### TASK TO CARRY OUT
Please return only the lines from the one holding "ATOM 13 C CA" through the one holding "ATOM 85 N N", exactly as they appear in the records below, both ends included.

———

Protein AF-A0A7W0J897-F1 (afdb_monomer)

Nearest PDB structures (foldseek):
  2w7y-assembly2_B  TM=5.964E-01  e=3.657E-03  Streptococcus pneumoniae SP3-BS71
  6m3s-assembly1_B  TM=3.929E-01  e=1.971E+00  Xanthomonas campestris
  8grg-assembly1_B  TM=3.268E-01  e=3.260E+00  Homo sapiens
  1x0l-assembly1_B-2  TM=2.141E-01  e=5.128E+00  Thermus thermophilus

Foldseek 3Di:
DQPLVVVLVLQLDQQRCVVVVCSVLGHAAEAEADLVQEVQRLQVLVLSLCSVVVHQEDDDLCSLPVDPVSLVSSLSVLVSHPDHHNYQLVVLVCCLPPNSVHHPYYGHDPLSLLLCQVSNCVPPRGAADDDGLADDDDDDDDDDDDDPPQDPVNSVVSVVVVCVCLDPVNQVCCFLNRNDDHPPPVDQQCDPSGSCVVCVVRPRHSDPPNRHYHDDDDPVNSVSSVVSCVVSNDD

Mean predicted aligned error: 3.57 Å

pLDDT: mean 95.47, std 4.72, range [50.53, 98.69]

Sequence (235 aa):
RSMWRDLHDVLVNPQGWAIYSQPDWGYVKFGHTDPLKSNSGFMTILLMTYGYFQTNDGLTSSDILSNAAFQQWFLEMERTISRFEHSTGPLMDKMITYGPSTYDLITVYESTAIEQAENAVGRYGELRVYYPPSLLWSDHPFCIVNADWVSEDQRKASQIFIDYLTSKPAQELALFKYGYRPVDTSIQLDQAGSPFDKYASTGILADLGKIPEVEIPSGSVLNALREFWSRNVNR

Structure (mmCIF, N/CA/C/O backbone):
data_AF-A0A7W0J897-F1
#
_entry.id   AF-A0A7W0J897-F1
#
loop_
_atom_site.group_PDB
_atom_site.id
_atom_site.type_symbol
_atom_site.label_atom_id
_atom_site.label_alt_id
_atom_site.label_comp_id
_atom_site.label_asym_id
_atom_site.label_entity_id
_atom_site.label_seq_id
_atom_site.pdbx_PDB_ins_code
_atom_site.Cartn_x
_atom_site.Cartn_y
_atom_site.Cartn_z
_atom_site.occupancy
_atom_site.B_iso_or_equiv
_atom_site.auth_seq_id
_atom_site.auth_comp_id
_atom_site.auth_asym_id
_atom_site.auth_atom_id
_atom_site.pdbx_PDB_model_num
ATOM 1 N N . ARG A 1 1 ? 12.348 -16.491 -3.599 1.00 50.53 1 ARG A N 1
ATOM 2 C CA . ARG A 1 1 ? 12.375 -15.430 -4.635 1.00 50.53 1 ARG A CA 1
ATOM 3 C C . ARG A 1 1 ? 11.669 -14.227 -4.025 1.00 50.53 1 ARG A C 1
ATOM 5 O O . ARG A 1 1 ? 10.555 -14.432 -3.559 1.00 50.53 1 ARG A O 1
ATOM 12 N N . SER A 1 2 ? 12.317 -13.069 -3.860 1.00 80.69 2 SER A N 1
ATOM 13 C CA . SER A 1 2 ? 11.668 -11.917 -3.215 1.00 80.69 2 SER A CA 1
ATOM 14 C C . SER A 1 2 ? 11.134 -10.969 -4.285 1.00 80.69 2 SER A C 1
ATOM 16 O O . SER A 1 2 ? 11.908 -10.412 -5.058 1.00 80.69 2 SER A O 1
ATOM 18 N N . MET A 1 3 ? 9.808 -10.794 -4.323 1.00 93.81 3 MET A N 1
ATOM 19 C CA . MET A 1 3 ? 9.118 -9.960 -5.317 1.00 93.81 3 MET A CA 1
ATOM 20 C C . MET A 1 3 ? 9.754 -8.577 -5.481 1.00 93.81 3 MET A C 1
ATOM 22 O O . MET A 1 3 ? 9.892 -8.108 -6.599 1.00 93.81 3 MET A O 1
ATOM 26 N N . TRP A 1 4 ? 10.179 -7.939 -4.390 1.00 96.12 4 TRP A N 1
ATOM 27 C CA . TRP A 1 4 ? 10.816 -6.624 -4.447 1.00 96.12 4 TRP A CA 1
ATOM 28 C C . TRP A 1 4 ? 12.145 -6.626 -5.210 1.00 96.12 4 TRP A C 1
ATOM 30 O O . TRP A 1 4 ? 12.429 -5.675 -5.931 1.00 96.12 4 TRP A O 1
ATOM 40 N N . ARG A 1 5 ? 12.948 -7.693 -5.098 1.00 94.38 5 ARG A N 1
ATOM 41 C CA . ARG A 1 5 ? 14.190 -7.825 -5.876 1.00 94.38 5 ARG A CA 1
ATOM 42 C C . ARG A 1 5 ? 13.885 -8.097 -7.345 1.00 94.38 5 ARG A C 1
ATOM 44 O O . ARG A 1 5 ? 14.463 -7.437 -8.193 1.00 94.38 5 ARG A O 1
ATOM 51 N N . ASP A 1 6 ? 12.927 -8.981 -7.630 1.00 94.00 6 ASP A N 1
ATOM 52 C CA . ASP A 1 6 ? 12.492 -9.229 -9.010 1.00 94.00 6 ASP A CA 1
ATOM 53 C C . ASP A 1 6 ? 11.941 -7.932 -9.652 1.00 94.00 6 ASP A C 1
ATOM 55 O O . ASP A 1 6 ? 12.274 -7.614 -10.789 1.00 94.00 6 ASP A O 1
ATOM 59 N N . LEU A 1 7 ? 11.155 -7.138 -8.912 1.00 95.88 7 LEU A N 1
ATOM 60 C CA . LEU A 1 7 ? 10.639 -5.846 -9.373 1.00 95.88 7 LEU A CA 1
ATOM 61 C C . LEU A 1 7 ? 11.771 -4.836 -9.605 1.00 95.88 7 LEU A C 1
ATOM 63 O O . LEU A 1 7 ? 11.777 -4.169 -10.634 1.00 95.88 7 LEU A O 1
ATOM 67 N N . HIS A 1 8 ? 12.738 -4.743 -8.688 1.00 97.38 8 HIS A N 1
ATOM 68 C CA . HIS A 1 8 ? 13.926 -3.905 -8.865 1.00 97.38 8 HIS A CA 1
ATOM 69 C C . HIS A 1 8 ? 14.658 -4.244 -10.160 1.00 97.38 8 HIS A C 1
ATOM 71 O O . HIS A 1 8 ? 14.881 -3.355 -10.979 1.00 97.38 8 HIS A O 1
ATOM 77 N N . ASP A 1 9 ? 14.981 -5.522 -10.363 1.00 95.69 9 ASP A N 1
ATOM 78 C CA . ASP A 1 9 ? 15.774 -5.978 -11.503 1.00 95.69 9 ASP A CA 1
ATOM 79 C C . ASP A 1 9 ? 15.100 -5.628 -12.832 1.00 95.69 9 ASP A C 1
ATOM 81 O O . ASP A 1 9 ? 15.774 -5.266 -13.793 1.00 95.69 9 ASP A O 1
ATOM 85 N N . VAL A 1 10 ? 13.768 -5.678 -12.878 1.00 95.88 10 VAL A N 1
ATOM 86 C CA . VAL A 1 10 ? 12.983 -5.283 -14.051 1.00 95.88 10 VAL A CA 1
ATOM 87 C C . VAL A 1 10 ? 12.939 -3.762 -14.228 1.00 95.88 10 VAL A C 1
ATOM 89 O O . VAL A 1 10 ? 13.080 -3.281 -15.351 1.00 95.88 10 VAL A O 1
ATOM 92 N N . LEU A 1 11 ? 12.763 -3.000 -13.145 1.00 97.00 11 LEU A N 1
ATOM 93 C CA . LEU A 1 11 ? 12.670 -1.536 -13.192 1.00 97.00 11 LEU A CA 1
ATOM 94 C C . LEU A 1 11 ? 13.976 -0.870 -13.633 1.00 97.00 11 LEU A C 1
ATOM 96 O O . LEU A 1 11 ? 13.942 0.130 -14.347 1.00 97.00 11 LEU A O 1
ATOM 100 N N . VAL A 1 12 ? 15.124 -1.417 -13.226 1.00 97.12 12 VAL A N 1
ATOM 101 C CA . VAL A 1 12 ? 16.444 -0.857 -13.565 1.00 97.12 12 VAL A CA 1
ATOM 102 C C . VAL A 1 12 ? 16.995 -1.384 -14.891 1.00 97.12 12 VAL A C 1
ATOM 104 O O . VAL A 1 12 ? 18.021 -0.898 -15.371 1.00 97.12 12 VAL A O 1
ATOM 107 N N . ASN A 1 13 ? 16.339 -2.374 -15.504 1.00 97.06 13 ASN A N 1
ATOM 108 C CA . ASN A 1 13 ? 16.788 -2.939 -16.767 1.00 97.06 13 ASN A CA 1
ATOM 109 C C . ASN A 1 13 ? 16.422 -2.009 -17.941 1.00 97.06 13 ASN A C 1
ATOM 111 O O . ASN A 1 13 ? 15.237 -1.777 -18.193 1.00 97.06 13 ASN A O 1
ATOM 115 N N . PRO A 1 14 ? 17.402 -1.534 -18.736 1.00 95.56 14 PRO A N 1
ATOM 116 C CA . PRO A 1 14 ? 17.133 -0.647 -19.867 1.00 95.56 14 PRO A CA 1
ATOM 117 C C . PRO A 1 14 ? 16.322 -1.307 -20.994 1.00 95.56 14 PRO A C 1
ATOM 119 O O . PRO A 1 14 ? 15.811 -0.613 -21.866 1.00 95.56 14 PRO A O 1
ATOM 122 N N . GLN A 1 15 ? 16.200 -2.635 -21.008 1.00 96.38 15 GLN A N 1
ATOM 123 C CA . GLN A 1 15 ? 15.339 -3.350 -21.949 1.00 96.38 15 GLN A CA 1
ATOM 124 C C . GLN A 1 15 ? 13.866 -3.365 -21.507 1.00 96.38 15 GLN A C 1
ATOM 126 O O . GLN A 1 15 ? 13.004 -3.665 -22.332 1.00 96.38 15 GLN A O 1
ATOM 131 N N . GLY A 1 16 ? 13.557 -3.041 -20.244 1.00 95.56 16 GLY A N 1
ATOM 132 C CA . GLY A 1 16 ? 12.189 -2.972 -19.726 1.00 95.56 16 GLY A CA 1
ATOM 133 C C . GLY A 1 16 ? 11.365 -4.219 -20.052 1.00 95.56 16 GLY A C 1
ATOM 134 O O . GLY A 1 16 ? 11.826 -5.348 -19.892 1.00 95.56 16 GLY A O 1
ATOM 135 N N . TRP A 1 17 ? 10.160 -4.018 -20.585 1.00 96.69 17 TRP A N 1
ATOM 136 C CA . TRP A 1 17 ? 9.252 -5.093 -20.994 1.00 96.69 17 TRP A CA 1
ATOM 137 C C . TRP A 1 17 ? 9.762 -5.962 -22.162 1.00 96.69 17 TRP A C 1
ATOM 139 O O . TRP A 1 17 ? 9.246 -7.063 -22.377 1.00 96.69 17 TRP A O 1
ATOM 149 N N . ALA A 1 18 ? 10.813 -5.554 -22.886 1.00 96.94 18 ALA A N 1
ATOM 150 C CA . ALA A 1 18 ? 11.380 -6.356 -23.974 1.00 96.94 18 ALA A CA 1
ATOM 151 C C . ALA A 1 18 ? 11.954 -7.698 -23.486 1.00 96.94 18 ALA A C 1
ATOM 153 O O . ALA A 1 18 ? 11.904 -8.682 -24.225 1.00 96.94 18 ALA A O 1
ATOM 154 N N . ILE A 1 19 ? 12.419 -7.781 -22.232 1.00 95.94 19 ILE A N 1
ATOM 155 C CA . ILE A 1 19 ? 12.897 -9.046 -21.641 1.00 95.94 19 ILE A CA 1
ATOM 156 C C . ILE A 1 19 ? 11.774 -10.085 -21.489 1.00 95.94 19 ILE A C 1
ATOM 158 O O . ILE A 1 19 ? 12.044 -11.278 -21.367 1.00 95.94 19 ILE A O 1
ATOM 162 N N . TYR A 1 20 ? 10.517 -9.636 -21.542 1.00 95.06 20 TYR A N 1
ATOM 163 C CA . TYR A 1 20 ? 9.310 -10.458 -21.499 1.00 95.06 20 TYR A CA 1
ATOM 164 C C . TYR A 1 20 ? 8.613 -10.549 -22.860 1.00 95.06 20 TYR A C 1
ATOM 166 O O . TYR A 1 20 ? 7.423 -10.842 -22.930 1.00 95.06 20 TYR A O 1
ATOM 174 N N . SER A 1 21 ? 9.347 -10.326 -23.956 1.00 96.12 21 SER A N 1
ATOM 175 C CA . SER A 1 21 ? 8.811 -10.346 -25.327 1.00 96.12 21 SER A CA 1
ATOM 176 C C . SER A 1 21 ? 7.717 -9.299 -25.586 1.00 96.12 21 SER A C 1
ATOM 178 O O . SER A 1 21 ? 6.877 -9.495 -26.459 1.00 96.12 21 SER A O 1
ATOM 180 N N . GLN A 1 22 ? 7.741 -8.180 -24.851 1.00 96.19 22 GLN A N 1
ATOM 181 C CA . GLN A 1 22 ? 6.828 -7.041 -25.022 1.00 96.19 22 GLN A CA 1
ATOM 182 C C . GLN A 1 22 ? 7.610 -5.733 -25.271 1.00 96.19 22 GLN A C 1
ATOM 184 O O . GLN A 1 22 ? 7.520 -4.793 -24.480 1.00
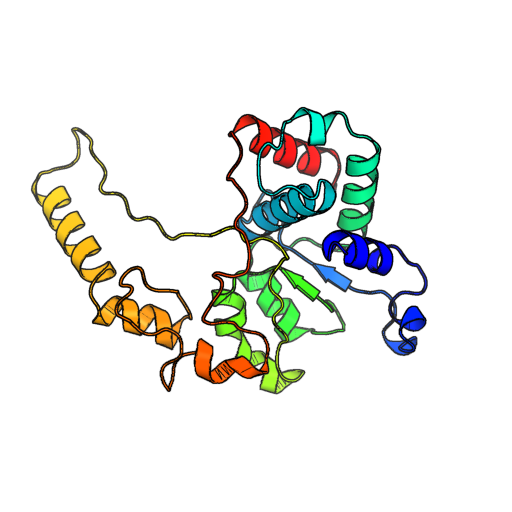 96.19 22 GLN A O 1
ATOM 189 N N . PRO A 1 23 ? 8.431 -5.643 -26.336 1.00 94.62 23 PRO A N 1
ATOM 190 C CA . PRO A 1 23 ? 9.300 -4.482 -26.560 1.00 94.62 23 PRO A CA 1
ATOM 191 C C . PRO A 1 23 ? 8.531 -3.166 -26.750 1.00 94.62 23 PRO A C 1
ATOM 193 O O . PRO A 1 23 ? 9.009 -2.115 -26.327 1.00 94.62 23 PRO A O 1
ATOM 196 N N . ASP A 1 24 ? 7.322 -3.222 -27.313 1.00 94.50 24 ASP A N 1
ATOM 197 C CA . ASP A 1 24 ? 6.510 -2.035 -27.609 1.00 94.50 24 ASP A CA 1
ATOM 198 C C . ASP A 1 24 ? 5.948 -1.348 -26.350 1.00 94.50 24 ASP A C 1
ATOM 200 O O . ASP A 1 24 ? 5.469 -0.218 -26.421 1.00 94.50 24 ASP A O 1
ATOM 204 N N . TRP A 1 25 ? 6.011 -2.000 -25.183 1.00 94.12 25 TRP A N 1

———

### ANSWER
ATOM 13 C CA . SER A 1 2 ? 11.668 -11.917 -3.215 1.00 80.69 2 SER A CA 1
ATOM 14 C C . SER A 1 2 ? 11.134 -10.969 -4.285 1.00 80.69 2 SER A C 1
ATOM 16 O O . SER A 1 2 ? 11.908 -10.412 -5.058 1.00 80.69 2 SER A O 1
ATOM 18 N N . MET A 1 3 ? 9.808 -10.794 -4.323 1.00 93.81 3 MET A N 1
ATOM 19 C CA . MET A 1 3 ? 9.118 -9.960 -5.317 1.00 93.81 3 MET A CA 1
ATOM 20 C C . MET A 1 3 ? 9.754 -8.577 -5.481 1.00 93.81 3 MET A C 1
ATOM 22 O O . MET A 1 3 ? 9.892 -8.108 -6.599 1.00 93.81 3 MET A O 1
ATOM 26 N N . TRP A 1 4 ? 10.179 -7.939 -4.390 1.00 96.12 4 TRP A N 1
ATOM 27 C CA . TRP A 1 4 ? 10.816 -6.624 -4.447 1.00 96.12 4 TRP A CA 1
ATOM 28 C C . TRP A 1 4 ? 12.145 -6.626 -5.210 1.00 96.12 4 TRP A C 1
ATOM 30 O O . TRP A 1 4 ? 12.429 -5.675 -5.931 1.00 96.12 4 TRP A O 1
ATOM 40 N N . ARG A 1 5 ? 12.948 -7.693 -5.098 1.00 94.38 5 ARG A N 1
ATOM 41 C CA . ARG A 1 5 ? 14.190 -7.825 -5.876 1.00 94.38 5 ARG A CA 1
ATOM 42 C C . ARG A 1 5 ? 13.885 -8.097 -7.345 1.00 94.38 5 ARG A C 1
ATOM 44 O O . ARG A 1 5 ? 14.463 -7.437 -8.193 1.00 94.38 5 ARG A O 1
ATOM 51 N N . ASP A 1 6 ? 12.927 -8.981 -7.630 1.00 94.00 6 ASP A N 1
ATOM 52 C CA . ASP A 1 6 ? 12.492 -9.229 -9.010 1.00 94.00 6 ASP A CA 1
ATOM 53 C C . ASP A 1 6 ? 11.941 -7.932 -9.652 1.00 94.00 6 ASP A C 1
ATOM 55 O O . ASP A 1 6 ? 12.274 -7.614 -10.789 1.00 94.00 6 ASP A O 1
ATOM 59 N N . LEU A 1 7 ? 11.155 -7.138 -8.912 1.00 95.88 7 LEU A N 1
ATOM 60 C CA . LEU A 1 7 ? 10.639 -5.846 -9.373 1.00 95.88 7 LEU A CA 1
ATOM 61 C C . LEU A 1 7 ? 11.771 -4.836 -9.605 1.00 95.88 7 LEU A C 1
ATOM 63 O O . LEU A 1 7 ? 11.777 -4.169 -10.634 1.00 95.88 7 LEU A O 1
ATOM 67 N N . HIS A 1 8 ? 12.738 -4.743 -8.688 1.00 97.38 8 HIS A N 1
ATOM 68 C CA . HIS A 1 8 ? 13.926 -3.905 -8.865 1.00 97.38 8 HIS A CA 1
ATOM 69 C C . HIS A 1 8 ? 14.658 -4.244 -10.160 1.00 97.38 8 HIS A C 1
ATOM 71 O O . HIS A 1 8 ? 14.881 -3.355 -10.979 1.00 97.38 8 HIS A O 1
ATOM 77 N N . ASP A 1 9 ? 14.981 -5.522 -10.363 1.00 95.69 9 ASP A N 1
ATOM 78 C CA . ASP A 1 9 ? 15.774 -5.978 -11.503 1.00 95.69 9 ASP A CA 1
ATOM 79 C C . ASP A 1 9 ? 15.100 -5.628 -12.832 1.00 95.69 9 ASP A C 1
ATOM 81 O O . ASP A 1 9 ? 15.774 -5.266 -13.793 1.00 95.69 9 ASP A O 1
ATOM 85 N N . VAL A 1 10 ? 13.768 -5.678 -12.878 1.00 95.88 10 VAL A N 1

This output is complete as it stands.